*** AVAILABLE RECORDS Section Begins ***

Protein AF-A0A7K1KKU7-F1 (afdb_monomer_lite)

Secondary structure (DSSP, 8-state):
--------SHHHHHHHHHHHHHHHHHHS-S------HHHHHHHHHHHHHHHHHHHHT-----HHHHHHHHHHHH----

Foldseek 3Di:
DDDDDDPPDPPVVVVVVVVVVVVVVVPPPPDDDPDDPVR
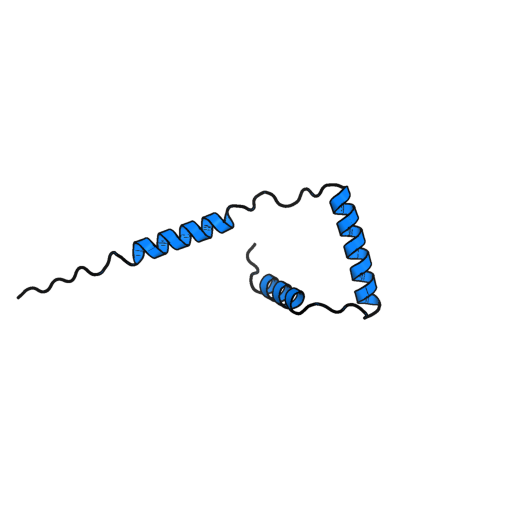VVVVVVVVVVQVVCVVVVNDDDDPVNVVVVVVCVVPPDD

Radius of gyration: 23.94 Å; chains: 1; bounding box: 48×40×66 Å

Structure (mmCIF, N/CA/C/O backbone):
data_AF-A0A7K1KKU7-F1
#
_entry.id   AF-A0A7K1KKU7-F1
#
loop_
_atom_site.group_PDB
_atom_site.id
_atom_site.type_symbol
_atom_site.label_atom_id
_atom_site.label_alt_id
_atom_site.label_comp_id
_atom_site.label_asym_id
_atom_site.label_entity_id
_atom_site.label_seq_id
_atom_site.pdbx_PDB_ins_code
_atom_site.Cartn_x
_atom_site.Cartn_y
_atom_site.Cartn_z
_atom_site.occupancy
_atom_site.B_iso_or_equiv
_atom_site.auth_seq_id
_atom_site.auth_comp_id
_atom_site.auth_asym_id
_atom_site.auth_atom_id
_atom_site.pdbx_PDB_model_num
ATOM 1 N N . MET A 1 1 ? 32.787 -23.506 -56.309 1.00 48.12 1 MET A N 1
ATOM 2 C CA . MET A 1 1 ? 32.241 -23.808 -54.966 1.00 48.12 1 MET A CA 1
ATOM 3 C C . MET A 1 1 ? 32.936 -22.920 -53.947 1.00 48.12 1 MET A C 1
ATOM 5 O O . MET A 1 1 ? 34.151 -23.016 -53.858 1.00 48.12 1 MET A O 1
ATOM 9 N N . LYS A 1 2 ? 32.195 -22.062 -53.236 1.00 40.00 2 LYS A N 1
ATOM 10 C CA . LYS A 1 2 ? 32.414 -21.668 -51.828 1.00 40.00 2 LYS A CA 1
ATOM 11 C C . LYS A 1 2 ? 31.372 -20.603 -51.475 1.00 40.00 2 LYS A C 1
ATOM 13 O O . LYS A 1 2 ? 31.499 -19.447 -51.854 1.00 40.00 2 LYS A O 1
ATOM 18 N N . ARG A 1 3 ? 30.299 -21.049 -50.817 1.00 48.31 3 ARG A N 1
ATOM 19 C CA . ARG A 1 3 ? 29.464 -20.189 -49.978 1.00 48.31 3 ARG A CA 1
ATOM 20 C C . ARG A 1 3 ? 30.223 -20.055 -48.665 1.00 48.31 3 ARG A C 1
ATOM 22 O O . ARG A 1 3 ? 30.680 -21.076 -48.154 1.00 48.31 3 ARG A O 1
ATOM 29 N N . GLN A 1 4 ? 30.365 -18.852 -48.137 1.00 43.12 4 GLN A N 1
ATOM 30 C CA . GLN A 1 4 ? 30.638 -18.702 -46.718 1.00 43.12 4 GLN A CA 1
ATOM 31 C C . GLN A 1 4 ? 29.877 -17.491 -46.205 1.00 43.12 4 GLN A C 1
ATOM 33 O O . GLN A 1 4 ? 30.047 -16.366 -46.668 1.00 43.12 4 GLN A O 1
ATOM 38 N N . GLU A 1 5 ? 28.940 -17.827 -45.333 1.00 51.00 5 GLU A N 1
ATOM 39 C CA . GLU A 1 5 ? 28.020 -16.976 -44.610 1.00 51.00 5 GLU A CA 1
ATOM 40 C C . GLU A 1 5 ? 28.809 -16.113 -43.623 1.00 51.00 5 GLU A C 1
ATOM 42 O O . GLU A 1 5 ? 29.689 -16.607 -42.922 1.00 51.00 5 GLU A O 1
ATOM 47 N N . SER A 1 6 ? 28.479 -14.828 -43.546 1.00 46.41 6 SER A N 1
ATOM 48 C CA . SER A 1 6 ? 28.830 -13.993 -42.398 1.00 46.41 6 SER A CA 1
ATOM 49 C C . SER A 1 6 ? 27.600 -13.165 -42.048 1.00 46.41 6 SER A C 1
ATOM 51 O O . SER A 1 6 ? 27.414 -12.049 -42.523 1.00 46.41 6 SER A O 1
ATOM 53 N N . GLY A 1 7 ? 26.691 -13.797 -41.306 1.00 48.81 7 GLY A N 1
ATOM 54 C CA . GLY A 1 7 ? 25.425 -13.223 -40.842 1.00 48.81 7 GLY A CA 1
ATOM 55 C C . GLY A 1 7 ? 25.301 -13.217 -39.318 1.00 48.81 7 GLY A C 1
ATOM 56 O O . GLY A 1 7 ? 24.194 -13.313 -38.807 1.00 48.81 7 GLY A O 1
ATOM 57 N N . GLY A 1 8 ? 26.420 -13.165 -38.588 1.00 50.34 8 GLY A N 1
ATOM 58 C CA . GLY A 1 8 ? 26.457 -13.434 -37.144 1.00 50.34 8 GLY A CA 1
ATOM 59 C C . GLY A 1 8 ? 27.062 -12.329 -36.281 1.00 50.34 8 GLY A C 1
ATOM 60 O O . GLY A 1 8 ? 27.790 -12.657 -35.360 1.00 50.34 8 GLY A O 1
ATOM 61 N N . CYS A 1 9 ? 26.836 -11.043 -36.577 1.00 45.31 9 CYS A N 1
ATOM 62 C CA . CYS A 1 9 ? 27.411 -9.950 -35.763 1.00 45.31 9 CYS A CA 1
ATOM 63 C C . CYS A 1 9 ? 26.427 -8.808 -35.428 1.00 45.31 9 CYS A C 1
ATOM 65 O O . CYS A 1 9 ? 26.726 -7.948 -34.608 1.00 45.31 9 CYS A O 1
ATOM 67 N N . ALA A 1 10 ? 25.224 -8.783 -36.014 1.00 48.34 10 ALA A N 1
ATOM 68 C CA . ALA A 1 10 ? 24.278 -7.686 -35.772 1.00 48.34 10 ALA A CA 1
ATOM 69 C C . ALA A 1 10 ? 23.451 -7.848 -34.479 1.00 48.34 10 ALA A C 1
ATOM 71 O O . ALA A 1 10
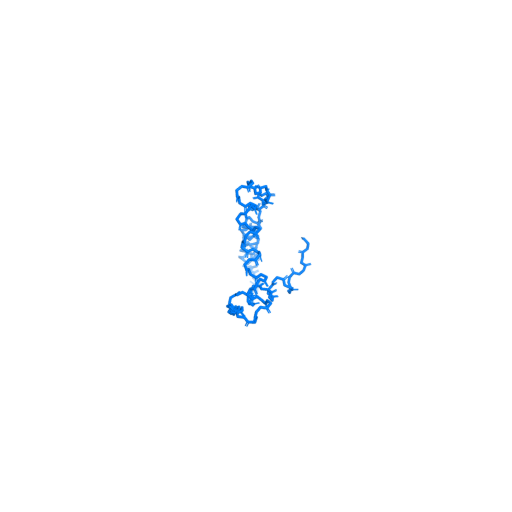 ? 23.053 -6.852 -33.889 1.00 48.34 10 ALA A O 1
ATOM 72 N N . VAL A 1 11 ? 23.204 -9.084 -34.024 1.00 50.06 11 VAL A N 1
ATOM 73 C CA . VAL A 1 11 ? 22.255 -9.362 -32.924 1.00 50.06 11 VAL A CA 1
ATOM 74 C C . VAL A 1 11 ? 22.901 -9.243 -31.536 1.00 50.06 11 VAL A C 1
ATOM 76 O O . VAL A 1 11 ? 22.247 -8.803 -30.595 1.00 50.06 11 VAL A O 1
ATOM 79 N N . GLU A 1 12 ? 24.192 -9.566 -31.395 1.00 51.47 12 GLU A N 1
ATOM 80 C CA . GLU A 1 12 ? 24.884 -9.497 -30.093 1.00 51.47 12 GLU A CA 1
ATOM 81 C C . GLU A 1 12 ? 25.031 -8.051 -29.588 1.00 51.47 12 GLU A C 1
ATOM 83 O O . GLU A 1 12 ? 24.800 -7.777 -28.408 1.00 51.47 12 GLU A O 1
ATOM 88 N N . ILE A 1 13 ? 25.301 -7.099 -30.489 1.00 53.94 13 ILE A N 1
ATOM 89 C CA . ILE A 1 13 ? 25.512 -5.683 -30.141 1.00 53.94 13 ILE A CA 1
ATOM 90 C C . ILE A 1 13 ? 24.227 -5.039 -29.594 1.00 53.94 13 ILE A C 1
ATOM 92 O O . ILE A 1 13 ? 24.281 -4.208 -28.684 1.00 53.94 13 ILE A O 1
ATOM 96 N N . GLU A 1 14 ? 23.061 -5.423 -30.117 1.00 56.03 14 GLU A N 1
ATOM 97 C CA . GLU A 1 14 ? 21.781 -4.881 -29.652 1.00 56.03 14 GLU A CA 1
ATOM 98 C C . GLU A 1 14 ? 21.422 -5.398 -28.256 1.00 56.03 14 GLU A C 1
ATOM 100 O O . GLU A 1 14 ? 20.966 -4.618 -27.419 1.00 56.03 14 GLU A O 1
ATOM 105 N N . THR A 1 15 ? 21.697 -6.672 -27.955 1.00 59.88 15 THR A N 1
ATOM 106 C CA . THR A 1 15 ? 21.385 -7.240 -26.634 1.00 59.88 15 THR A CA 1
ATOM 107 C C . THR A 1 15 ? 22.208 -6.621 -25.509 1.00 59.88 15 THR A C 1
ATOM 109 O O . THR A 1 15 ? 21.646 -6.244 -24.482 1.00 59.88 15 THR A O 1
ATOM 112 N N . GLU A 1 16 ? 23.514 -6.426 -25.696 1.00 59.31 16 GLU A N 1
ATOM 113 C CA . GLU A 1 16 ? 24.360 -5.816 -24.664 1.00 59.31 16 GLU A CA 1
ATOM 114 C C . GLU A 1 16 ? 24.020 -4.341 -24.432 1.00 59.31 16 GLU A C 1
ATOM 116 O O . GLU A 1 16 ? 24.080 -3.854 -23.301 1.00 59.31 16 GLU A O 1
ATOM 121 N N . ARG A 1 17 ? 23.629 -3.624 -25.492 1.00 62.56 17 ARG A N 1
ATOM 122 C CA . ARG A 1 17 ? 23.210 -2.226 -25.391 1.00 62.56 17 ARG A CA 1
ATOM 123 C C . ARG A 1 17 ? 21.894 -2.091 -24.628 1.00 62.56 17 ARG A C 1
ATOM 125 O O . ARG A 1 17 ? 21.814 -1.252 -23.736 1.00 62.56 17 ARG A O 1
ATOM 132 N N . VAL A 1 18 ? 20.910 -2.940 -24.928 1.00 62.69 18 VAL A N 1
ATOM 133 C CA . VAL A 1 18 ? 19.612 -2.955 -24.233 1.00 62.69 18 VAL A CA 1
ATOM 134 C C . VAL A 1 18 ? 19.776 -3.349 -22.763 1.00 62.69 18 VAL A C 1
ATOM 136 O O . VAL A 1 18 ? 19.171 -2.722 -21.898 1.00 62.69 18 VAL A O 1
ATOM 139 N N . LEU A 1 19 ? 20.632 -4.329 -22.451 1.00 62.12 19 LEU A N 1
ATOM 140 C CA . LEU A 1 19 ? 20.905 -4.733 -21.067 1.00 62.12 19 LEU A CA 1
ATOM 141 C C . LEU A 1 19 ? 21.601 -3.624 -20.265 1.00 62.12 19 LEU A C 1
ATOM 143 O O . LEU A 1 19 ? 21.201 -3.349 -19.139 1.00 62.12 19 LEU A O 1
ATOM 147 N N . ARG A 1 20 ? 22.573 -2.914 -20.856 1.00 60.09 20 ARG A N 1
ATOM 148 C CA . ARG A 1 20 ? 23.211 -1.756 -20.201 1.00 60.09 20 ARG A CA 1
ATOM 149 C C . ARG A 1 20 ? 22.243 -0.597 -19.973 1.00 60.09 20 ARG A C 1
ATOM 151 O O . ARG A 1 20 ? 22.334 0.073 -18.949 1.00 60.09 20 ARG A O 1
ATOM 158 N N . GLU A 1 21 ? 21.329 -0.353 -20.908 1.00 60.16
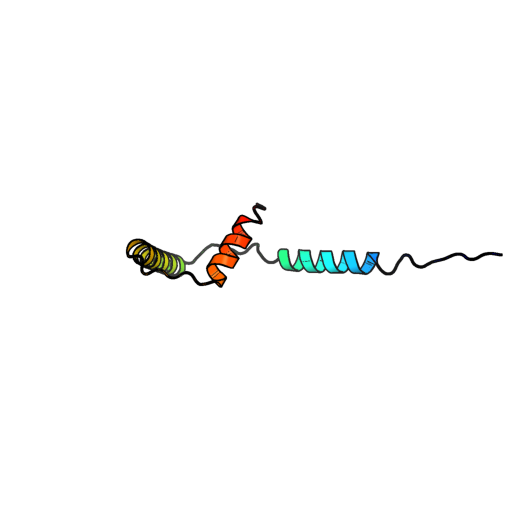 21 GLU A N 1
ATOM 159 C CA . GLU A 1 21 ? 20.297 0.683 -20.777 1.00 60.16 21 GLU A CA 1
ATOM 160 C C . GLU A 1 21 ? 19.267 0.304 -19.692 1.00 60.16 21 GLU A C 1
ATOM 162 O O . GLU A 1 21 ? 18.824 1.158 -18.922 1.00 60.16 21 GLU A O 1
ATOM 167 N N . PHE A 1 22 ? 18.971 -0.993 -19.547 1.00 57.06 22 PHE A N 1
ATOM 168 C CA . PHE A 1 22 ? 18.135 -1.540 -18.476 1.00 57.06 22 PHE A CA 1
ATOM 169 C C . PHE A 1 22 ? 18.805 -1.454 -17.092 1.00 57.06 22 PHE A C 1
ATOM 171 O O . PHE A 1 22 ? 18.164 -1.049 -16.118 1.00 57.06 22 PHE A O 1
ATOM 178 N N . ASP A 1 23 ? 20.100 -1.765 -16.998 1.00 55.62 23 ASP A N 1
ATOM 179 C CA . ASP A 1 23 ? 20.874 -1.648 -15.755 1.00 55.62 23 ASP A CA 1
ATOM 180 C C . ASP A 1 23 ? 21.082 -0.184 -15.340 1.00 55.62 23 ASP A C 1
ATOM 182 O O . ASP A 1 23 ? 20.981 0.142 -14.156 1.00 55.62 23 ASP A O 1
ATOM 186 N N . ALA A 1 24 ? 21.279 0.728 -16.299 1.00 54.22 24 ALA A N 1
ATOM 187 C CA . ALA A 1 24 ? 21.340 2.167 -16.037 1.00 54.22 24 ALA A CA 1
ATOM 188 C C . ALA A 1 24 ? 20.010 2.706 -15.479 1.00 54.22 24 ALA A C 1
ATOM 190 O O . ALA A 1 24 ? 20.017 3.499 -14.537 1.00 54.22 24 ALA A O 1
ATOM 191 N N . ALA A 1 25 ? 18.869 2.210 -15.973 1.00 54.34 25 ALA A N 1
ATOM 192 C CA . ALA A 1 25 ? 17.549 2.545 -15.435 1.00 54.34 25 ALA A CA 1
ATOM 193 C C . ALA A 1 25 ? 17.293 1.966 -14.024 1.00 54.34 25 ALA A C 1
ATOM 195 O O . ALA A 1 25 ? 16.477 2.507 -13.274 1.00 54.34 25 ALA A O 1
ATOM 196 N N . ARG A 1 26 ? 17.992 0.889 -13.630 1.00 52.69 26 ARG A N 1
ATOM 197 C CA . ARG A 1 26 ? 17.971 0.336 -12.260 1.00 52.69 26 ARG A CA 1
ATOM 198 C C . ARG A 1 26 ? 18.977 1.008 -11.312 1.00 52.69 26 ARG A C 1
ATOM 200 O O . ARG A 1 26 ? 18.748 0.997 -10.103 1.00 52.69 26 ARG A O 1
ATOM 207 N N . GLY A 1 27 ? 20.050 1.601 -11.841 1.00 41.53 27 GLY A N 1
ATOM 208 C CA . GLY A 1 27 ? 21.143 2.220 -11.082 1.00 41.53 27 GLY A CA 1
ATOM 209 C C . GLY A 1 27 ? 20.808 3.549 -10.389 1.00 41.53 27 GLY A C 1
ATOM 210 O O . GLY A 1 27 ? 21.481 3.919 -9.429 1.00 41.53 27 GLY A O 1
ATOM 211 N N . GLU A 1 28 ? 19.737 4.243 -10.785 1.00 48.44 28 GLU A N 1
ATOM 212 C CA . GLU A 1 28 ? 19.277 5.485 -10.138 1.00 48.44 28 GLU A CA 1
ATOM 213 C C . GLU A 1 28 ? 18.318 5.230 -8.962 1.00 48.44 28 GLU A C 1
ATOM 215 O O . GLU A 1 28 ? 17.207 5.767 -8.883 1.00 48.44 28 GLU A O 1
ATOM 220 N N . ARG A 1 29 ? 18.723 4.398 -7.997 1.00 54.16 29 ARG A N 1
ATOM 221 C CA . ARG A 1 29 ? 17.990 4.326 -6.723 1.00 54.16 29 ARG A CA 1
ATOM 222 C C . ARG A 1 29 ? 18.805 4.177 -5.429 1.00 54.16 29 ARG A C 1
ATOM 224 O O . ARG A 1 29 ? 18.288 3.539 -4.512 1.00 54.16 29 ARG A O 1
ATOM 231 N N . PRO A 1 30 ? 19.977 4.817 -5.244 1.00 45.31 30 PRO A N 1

*** AVAILABLE RECORDS Section Ends ***

* [INSTRUCTIONS FOR THE TASK]: Could you reproduce, exactly, every line above from the line with "ATOM 162 O O" to the line with "ATOM 179 C CA", and no other line? Both ends count.

* [SOLUTION BELOW]:
ATOM 162 O O . GLU A 1 21 ? 18.824 1.158 -18.922 1.00 60.16 21 GLU A O 1
ATOM 167 N N . PHE A 1 22 ? 18.971 -0.993 -19.547 1.00 57.06 22 PHE A N 1
ATOM 168 C CA . PHE A 1 22 ? 18.135 -1.540 -18.476 1.00 57.06 22 PHE A CA 1
ATOM 169 C C . PHE A 1 22 ? 18.805 -1.454 -17.092 1.00 57.06 22 PHE A C 1
ATOM 171 O O . PHE A 1 22 ? 18.164 -1.049 -16.118 1.00 57.06 22 PHE A O 1
ATOM 178 N N . ASP A 1 23 ? 20.100 -1.765 -16.998 1.00 55.62 23 ASP A N 1
ATOM 179 C CA . ASP A 1 23 ? 20.874 -1.648 -15.755 1.00 55.62 23 ASP A CA 1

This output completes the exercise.